◆ Task material:
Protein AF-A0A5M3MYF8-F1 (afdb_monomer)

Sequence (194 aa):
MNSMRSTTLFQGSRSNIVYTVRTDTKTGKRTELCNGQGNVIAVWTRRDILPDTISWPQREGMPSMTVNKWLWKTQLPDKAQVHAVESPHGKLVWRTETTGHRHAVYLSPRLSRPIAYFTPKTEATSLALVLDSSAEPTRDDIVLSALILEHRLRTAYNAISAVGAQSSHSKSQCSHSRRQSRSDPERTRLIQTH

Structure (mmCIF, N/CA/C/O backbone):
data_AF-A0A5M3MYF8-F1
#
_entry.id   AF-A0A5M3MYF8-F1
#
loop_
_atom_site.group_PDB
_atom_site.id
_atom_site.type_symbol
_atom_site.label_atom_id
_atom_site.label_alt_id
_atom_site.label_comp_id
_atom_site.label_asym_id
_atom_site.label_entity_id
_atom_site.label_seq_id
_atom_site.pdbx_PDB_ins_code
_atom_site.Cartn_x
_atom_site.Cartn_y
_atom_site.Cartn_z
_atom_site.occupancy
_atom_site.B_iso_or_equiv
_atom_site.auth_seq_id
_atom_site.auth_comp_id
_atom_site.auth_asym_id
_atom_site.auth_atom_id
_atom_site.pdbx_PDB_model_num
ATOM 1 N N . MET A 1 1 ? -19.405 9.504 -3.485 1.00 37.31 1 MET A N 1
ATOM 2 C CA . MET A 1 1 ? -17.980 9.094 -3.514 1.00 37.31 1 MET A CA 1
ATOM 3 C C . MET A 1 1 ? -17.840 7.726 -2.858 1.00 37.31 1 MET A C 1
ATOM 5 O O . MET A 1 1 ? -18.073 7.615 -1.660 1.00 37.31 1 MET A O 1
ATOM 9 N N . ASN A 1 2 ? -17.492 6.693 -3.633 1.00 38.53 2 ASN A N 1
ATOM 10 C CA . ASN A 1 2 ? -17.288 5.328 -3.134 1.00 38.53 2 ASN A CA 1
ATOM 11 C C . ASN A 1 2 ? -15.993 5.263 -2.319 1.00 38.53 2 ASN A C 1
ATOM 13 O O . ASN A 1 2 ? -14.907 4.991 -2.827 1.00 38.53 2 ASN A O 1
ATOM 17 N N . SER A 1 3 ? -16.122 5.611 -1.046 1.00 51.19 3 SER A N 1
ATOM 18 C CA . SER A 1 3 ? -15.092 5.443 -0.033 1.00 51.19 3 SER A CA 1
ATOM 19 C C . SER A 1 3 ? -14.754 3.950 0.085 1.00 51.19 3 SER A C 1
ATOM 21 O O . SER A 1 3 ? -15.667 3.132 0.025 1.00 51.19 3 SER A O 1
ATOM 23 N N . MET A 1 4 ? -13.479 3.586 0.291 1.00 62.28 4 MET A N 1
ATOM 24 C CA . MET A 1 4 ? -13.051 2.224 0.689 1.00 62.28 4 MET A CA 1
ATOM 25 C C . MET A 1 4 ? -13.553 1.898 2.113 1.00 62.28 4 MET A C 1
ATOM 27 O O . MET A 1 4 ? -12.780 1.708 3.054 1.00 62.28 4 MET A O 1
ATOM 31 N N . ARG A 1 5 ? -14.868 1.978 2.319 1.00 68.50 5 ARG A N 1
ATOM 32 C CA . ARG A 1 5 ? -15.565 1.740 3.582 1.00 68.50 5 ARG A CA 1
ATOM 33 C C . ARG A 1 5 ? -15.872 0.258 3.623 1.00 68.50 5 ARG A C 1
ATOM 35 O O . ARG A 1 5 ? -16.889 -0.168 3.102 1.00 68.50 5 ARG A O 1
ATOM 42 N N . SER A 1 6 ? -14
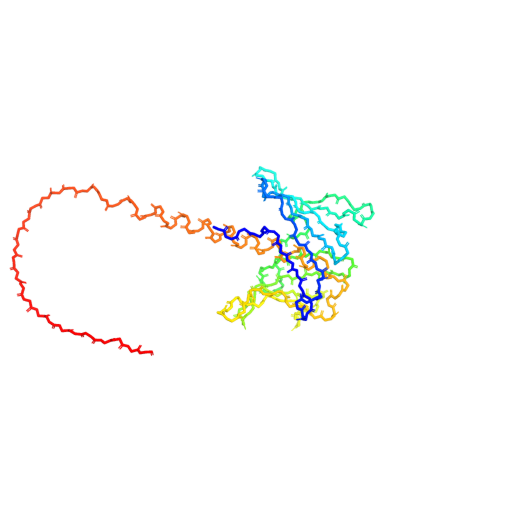.959 -0.495 4.221 1.00 75.06 6 SER A N 1
ATOM 43 C CA . SER A 1 6 ? -14.982 -1.953 4.253 1.00 75.06 6 SER A CA 1
ATOM 44 C C . SER A 1 6 ? -14.745 -2.586 2.879 1.00 75.06 6 SER A C 1
ATOM 46 O O . SER A 1 6 ? -15.522 -2.430 1.941 1.00 75.06 6 SER A O 1
ATOM 48 N N . THR A 1 7 ? -13.624 -3.276 2.715 1.00 83.94 7 THR A N 1
ATOM 49 C CA . THR A 1 7 ? -13.347 -4.041 1.494 1.00 83.94 7 THR A CA 1
ATOM 50 C C . THR A 1 7 ? -12.745 -5.371 1.877 1.00 83.94 7 THR A C 1
ATOM 52 O O . THR A 1 7 ? -11.807 -5.430 2.665 1.00 83.94 7 THR A O 1
ATOM 55 N N . THR A 1 8 ? -13.290 -6.436 1.314 1.00 83.25 8 THR A N 1
ATOM 56 C CA . THR A 1 8 ? -12.794 -7.791 1.516 1.00 83.25 8 THR A CA 1
ATOM 57 C C . THR A 1 8 ? -11.963 -8.184 0.304 1.00 83.25 8 THR A C 1
ATOM 59 O O . THR A 1 8 ? -12.386 -7.972 -0.833 1.00 83.25 8 THR A O 1
ATOM 62 N N . LEU A 1 9 ? -10.765 -8.710 0.545 1.00 83.56 9 LEU A N 1
ATOM 63 C CA . LEU A 1 9 ? -9.887 -9.239 -0.493 1.00 83.56 9 LEU A CA 1
ATOM 64 C C . LEU A 1 9 ? -10.010 -10.759 -0.504 1.00 83.56 9 LEU A C 1
ATOM 66 O O . LEU A 1 9 ? -9.908 -11.407 0.541 1.00 83.56 9 LEU A O 1
ATOM 70 N N . PHE A 1 10 ? -10.221 -11.304 -1.695 1.00 82.62 10 PHE A N 1
ATOM 71 C CA . PHE A 1 10 ? -10.452 -12.725 -1.919 1.00 82.62 10 PHE A CA 1
ATOM 72 C C . PHE A 1 10 ? -9.301 -13.340 -2.715 1.00 82.62 10 PHE A C 1
ATOM 74 O O . PHE A 1 10 ? -8.741 -12.677 -3.589 1.00 82.62 10 PHE A O 1
ATOM 81 N N . GLN A 1 11 ? -8.982 -14.608 -2.454 1.00 82.06 11 GLN A N 1
ATOM 82 C CA . GLN A 1 11 ? -8.010 -15.379 -3.237 1.00 82.06 11 GLN A CA 1
ATOM 83 C C . GLN A 1 11 ? -8.727 -16.432 -4.080 1.00 82.06 11 GLN A C 1
ATOM 85 O O . GLN A 1 11 ? -9.314 -17.377 -3.557 1.00 82.06 11 GLN A O 1
ATOM 90 N N . GLY A 1 12 ? -8.666 -16.273 -5.404 1.00 79.50 12 GLY A N 1
ATOM 91 C CA . GLY A 1 12 ? -9.319 -17.167 -6.361 1.00 79.50 12 GLY A CA 1
ATOM 92 C C . GLY A 1 12 ? -10.837 -16.978 -6.395 1.00 79.50 12 GLY A C 1
ATOM 93 O O . GLY A 1 12 ? -11.353 -16.267 -7.254 1.00 79.50 12 GLY A O 1
ATOM 94 N N . SER A 1 13 ? -11.556 -17.604 -5.461 1.00 76.62 13 SER A N 1
ATOM 95 C CA . SER A 1 13 ? -13.018 -17.536 -5.368 1.00 76.62 13 SER A CA 1
ATOM 96 C C . SER A 1 13 ? -13.486 -16.532 -4.308 1.00 76.62 13 SER A C 1
ATOM 98 O O . SER A 1 13 ? -12.795 -16.246 -3.332 1.00 76.62 13 SER A O 1
ATOM 100 N N . ARG A 1 14 ? -14.724 -16.039 -4.449 1.00 76.25 14 ARG A N 1
ATOM 101 C CA . ARG A 1 14 ? -15.359 -15.119 -3.481 1.00 76.25 14 ARG A CA 1
ATOM 102 C C . ARG A 1 14 ? -15.632 -15.738 -2.101 1.00 76.25 14 ARG A C 1
ATOM 104 O O . ARG A 1 14 ? -16.097 -15.036 -1.214 1.00 76.25 14 ARG A O 1
ATOM 111 N N . SER A 1 15 ? -15.387 -17.032 -1.910 1.00 81.69 15 SER A N 1
ATOM 112 C CA . SER A 1 15 ? -15.560 -17.699 -0.616 1.00 81.69 15 SER A CA 1
ATOM 113 C C . SER A 1 15 ? -14.289 -17.691 0.235 1.00 81.69 15 SER A C 1
ATOM 115 O O . SER A 1 15 ? -14.379 -17.897 1.441 1.00 81.69 15 SER A O 1
ATOM 117 N N . ASN A 1 16 ? -13.117 -17.437 -0.358 1.00 86.88 16 ASN A N 1
ATOM 118 C CA . ASN A 1 16 ? -11.846 -17.458 0.359 1.00 86.88 16 ASN A CA 1
ATOM 119 C C . ASN A 1 16 ? -11.383 -16.036 0.694 1.00 86.88 16 ASN A C 1
ATOM 121 O O . ASN A 1 16 ? -10.699 -15.382 -0.097 1.00 86.88 16 ASN A O 1
ATOM 125 N N . ILE A 1 17 ? -11.806 -15.547 1.860 1.00 88.31 17 ILE A N 1
ATOM 126 C CA . ILE A 1 17 ? -11.419 -14.234 2.383 1.00 88.31 17 ILE A CA 1
ATOM 127 C C . ILE A 1 17 ? -9.994 -14.308 2.926 1.00 88.31 17 ILE A C 1
ATOM 129 O O . ILE A 1 17 ? -9.746 -14.953 3.942 1.00 88.31 17 ILE A O 1
ATOM 133 N N . VAL A 1 18 ? -9.073 -13.577 2.301 1.00 92.88 18 VAL A N 1
ATOM 134 C CA . VAL A 1 18 ? -7.685 -13.487 2.781 1.00 92.88 18 VAL A CA 1
ATOM 135 C C . VAL A 1 18 ? -7.480 -12.261 3.654 1.00 92.88 18 VAL A C 1
ATOM 137 O O . VAL A 1 18 ? -6.801 -12.340 4.678 1.00 92.88 18 VAL A O 1
ATOM 140 N N . TYR A 1 19 ? -8.107 -11.142 3.289 1.00 94.69 19 TYR A N 1
ATOM 141 C CA . TYR A 1 19 ? -8.032 -9.917 4.075 1.00 94.69 19 TYR A CA 1
ATOM 142 C C . TYR A 1 19 ? -9.375 -9.216 4.177 1.00 94.69 19 TYR A C 1
ATOM 144 O O . TYR A 1 19 ? -10.195 -9.243 3.260 1.00 94.69 19 TYR A O 1
ATOM 152 N N . THR A 1 20 ? -9.552 -8.498 5.278 1.00 94.88 20 THR A N 1
ATOM 153 C CA . THR A 1 20 ? -10.623 -7.521 5.451 1.00 94.88 20 THR A CA 1
ATOM 154 C C . THR A 1 20 ? -10.008 -6.170 5.781 1.00 94.88 20 THR A C 1
ATOM 156 O O . THR A 1 20 ? -9.287 -6.030 6.762 1.00 94.88 20 THR A O 1
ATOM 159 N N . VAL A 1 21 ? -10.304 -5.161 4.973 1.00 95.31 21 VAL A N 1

◆ Directions:
From the line holding "ATOM 126 C CA" to the final line of the data, output each line exactly and nothing more.

◆ Output of the task:
ATOM 126 C CA . ILE A 1 17 ? -11.419 -14.234 2.383 1.00 88.31 17 ILE A CA 1
ATOM 127 C C . ILE A 1 17 ? -9.994 -14.308 2.926 1.00 88.31 17 ILE A C 1
ATOM 129 O O . ILE A 1 17 ? -9.746 -14.953 3.942 1.00 88.31 17 ILE A O 1
ATOM 133 N N . VAL A 1 18 ? -9.073 -13.577 2.301 1.00 92.88 18 VAL A N 1
ATOM 134 C CA . VAL A 1 18 ? -7.685 -13.487 2.781 1.00 92.88 18 VAL A CA 1
ATOM 135 C C . VAL A 1 18 ? -7.480 -12.261 3.654 1.00 92.88 18 VAL A C 1
ATOM 137 O O . VAL A 1 18 ? -6.801 -12.340 4.678 1.00 92.88 18 VAL A O 1
ATOM 140 N N . TYR A 1 19 ? -8.107 -11.142 3.289 1.00 94.69 19 TYR A N 1
ATOM 141 C CA . TYR A 1 19 ? -8.032 -9.917 4.075 1.00 94.69 19 TYR A CA 1
ATOM 142 C C . TYR A 1 19 ? -9.375 -9.216 4.177 1.00 94.69 19 TYR A C 1
ATOM 144 O O . TYR A 1 19 ? -10.195 -9.243 3.260 1.00 94.69 19 TYR A O 1
ATOM 152 N N . THR A 1 20 ? -9.552 -8.498 5.278 1.00 94.88 20 THR A N 1
ATOM 153 C CA . THR A 1 20 ? -10.623 -7.521 5.451 1.00 94.88 20 THR A CA 1
ATOM 154 C C . THR A 1 20 ? -10.008 -6.170 5.781 1.00 94.88 20 THR A C 1
ATOM 156 O O . THR A 1 20 ? -9.287 -6.030 6.762 1.00 94.88 20 THR A O 1
ATOM 159 N N . VAL A 1 21 ? -10.304 -5.161 4.973 1.00 95.31 21 VAL A N 1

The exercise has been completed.